Information given START

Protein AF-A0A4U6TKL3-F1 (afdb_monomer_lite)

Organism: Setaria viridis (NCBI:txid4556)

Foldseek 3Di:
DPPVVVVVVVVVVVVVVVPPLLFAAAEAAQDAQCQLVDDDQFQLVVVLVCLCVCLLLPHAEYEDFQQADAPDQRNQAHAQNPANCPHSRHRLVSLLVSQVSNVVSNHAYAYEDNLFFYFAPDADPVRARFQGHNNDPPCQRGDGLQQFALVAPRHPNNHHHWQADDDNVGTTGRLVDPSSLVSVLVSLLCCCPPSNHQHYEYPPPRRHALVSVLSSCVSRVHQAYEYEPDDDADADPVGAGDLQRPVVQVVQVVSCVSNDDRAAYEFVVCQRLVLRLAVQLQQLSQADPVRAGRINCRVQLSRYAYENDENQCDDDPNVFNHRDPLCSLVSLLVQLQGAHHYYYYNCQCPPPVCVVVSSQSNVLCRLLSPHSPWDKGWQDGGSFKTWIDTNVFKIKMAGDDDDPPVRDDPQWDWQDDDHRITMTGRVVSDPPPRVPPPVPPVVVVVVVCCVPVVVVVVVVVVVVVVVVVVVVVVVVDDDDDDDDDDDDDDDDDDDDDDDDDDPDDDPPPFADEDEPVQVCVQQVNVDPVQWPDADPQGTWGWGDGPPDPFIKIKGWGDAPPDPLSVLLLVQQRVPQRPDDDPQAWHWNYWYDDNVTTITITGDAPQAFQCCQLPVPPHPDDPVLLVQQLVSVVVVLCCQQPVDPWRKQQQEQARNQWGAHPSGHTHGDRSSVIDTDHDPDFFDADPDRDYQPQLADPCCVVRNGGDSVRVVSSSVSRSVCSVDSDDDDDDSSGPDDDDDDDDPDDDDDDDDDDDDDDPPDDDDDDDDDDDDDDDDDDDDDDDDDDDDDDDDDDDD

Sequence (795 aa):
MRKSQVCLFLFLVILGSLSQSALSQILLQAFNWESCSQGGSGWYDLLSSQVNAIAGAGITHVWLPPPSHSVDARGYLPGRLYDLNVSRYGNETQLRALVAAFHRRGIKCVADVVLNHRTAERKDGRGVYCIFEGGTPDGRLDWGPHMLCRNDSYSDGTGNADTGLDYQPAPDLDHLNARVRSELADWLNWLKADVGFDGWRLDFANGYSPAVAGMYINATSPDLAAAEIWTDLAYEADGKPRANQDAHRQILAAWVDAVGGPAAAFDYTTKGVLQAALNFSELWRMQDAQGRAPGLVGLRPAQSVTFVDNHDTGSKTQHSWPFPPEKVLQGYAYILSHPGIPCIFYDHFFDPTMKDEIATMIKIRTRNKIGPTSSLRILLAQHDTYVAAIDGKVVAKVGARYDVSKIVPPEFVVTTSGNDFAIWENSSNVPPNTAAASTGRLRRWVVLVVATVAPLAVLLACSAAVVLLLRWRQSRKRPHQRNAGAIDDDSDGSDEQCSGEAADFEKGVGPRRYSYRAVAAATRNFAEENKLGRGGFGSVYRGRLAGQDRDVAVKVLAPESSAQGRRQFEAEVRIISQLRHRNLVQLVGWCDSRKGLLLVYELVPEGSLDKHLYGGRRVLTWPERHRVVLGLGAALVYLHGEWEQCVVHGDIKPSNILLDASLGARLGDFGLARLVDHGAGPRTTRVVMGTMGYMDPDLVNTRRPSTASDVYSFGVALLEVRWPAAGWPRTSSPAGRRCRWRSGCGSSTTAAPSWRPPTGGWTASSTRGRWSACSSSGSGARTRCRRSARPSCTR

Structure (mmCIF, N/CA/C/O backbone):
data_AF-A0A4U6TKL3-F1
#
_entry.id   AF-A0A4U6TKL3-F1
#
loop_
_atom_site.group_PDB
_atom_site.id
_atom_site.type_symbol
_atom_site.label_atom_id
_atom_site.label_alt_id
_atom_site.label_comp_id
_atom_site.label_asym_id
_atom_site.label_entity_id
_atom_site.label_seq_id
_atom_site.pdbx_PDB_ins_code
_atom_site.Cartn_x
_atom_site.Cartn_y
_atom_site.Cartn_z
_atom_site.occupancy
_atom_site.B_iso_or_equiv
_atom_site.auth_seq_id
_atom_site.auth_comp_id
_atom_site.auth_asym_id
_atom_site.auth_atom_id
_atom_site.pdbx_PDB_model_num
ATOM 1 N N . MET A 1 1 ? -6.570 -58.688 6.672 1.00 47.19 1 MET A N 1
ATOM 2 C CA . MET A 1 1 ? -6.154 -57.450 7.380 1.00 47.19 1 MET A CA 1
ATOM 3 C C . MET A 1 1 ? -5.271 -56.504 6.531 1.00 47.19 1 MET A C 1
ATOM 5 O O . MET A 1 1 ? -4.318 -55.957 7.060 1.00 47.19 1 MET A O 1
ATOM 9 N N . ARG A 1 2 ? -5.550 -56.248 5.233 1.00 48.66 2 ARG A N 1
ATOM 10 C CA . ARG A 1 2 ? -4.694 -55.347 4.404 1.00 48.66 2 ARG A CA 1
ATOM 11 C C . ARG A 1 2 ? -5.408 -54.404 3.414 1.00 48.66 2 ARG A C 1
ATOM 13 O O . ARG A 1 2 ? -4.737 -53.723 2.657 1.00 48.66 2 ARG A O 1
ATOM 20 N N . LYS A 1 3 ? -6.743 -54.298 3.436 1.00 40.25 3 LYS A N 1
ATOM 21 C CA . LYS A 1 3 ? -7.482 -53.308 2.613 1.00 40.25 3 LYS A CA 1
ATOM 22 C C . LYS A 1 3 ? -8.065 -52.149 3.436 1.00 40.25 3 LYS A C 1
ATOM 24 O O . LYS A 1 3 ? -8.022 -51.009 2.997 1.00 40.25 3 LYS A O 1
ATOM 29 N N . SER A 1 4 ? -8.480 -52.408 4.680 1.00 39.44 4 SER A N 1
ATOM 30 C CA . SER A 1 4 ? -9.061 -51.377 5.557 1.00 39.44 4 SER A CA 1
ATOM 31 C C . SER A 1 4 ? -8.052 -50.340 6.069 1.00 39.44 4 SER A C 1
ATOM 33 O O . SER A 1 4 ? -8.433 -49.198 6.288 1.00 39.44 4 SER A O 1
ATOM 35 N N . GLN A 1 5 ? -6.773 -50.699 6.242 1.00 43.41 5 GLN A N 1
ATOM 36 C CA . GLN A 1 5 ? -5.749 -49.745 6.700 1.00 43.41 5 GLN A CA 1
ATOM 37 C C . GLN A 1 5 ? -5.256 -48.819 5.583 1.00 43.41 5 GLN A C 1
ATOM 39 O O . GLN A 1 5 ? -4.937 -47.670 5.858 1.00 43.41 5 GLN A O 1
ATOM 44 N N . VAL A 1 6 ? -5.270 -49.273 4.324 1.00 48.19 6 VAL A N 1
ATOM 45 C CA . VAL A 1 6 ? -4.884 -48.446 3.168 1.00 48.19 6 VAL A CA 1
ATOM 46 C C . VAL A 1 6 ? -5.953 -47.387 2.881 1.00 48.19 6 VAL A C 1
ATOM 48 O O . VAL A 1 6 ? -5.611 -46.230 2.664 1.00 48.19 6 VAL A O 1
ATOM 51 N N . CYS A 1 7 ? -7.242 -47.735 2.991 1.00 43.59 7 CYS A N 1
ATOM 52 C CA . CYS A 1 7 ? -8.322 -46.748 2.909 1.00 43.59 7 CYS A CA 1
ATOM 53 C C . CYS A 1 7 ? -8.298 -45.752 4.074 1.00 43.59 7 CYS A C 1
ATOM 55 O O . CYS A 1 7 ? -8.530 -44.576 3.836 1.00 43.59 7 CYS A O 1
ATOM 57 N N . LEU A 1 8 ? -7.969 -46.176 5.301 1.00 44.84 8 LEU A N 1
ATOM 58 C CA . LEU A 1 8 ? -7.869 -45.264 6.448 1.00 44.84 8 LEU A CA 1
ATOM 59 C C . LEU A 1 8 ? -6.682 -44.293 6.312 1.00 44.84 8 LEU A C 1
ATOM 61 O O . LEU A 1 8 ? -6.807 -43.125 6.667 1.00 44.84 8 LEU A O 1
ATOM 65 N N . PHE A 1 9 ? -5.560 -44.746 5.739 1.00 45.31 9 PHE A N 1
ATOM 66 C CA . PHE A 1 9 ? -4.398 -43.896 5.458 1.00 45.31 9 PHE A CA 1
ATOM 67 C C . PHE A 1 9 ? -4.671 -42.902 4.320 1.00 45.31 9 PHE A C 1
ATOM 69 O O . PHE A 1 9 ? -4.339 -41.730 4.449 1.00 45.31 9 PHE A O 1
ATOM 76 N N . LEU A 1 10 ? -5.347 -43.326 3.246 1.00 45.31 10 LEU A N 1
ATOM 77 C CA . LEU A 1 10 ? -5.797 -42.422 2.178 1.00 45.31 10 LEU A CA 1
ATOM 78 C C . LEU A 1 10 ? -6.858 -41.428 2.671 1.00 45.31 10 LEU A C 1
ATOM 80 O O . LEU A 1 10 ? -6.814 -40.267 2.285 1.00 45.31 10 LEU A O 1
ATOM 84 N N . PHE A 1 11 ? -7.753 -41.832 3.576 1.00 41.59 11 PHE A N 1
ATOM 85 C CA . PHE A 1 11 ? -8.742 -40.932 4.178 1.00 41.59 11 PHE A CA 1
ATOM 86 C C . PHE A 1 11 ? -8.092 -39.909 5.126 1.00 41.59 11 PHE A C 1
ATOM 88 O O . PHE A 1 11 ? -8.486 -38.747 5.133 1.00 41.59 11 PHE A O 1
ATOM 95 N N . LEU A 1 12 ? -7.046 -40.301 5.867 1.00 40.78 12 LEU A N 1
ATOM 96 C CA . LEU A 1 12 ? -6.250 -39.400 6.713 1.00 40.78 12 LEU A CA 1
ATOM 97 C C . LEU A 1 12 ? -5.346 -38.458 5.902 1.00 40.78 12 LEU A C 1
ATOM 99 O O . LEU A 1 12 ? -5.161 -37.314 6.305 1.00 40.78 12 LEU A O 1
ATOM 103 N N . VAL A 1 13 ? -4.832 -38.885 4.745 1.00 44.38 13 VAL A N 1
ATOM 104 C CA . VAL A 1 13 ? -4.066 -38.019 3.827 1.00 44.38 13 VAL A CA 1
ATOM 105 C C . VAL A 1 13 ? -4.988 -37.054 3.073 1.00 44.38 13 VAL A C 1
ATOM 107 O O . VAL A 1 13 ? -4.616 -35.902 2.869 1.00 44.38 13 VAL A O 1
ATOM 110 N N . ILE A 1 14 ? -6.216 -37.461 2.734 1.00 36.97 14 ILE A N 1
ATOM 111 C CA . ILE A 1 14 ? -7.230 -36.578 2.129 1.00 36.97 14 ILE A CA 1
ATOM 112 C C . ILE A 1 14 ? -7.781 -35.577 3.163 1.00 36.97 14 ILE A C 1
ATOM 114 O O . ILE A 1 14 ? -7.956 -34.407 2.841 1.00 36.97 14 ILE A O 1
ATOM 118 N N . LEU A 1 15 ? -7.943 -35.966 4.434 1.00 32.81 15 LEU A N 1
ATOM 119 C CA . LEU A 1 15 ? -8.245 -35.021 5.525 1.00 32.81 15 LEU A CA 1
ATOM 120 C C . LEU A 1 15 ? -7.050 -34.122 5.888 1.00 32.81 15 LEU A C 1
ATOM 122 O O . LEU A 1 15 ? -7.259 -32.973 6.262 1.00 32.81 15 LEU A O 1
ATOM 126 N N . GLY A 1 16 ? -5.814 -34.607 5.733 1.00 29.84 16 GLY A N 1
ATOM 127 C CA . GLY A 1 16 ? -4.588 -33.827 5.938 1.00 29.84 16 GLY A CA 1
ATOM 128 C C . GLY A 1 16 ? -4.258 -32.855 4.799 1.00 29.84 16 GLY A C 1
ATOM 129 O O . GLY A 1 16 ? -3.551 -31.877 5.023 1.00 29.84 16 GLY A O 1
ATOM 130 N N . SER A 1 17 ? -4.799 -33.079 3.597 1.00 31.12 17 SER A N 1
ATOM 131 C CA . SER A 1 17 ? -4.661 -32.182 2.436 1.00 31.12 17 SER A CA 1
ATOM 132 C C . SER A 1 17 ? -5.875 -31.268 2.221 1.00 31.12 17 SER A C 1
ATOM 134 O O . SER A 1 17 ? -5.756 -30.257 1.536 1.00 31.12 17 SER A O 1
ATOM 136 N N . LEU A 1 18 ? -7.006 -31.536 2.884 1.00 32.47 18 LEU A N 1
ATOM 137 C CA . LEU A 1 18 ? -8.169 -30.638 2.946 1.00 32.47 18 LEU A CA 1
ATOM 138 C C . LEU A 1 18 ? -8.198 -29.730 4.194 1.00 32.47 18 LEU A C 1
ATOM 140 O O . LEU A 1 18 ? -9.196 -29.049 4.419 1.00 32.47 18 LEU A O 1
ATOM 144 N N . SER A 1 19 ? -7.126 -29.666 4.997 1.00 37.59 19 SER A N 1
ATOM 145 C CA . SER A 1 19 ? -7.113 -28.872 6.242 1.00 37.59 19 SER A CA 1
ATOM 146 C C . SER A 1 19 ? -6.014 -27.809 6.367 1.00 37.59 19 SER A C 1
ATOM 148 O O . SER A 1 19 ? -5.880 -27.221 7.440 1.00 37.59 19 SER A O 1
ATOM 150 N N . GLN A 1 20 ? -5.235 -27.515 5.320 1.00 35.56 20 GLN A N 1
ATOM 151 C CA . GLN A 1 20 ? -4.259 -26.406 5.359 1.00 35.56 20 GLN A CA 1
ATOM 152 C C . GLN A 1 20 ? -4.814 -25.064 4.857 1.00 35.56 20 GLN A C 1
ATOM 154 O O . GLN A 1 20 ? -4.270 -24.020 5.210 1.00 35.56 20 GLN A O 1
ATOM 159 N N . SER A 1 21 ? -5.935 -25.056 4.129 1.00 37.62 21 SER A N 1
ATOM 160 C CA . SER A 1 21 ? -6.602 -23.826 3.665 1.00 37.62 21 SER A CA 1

Information given END

Exercise objective
I need exact copies of the lines from the one holding "ATOM 140 O O" through the end of the records above, and nothing beyond them.

Problem solution
ATOM 140 O O . LEU A 1 18 ? -9.196 -29.049 4.419 1.00 32.47 18 LEU A O 1
ATOM 144 N N . SER A 1 19 ? -7.126 -29.666 4.997 1.00 37.59 19 SER A N 1
ATOM 145 C CA . SER A 1 19 ? -7.113 -28.872 6.242 1.00 37.59 19 SER A CA 1
ATOM 146 C C . SER A 1 19 ? -6.014 -27.809 6.367 1.00 37.59 19 SER A C 1
ATOM 148 O O . SER A 1 19 ? -5.880 -27.221 7.440 1.00 37.59 19 SER A O 1
ATOM 150 N N . GLN A 1 20 ? -5.235 -27.515 5.320 1.00 35.56 20 GLN A N 1
ATOM 151 C CA . GLN A 1 20 ? -4.259 -26.406 5.359 1.00 35.56 20 GLN A CA 1
ATOM 152 C C . GLN A 1 20 ? -4.814 -25.064 4.857 1.00 35.56 20 GLN A C 1
ATOM 154 O O . GLN A 1 20 ? -4.270 -24.020 5.210 1.00 35.56 20 GLN A O 1
ATOM 159 N N . SER A 1 21 ? -5.935 -25.056 4.129 1.00 37.62 21 SER A N 1
ATOM 160 C CA . SER A 1 21 ? -6.602 -23.826 3.665 1.00 37.62 21 SER A CA 1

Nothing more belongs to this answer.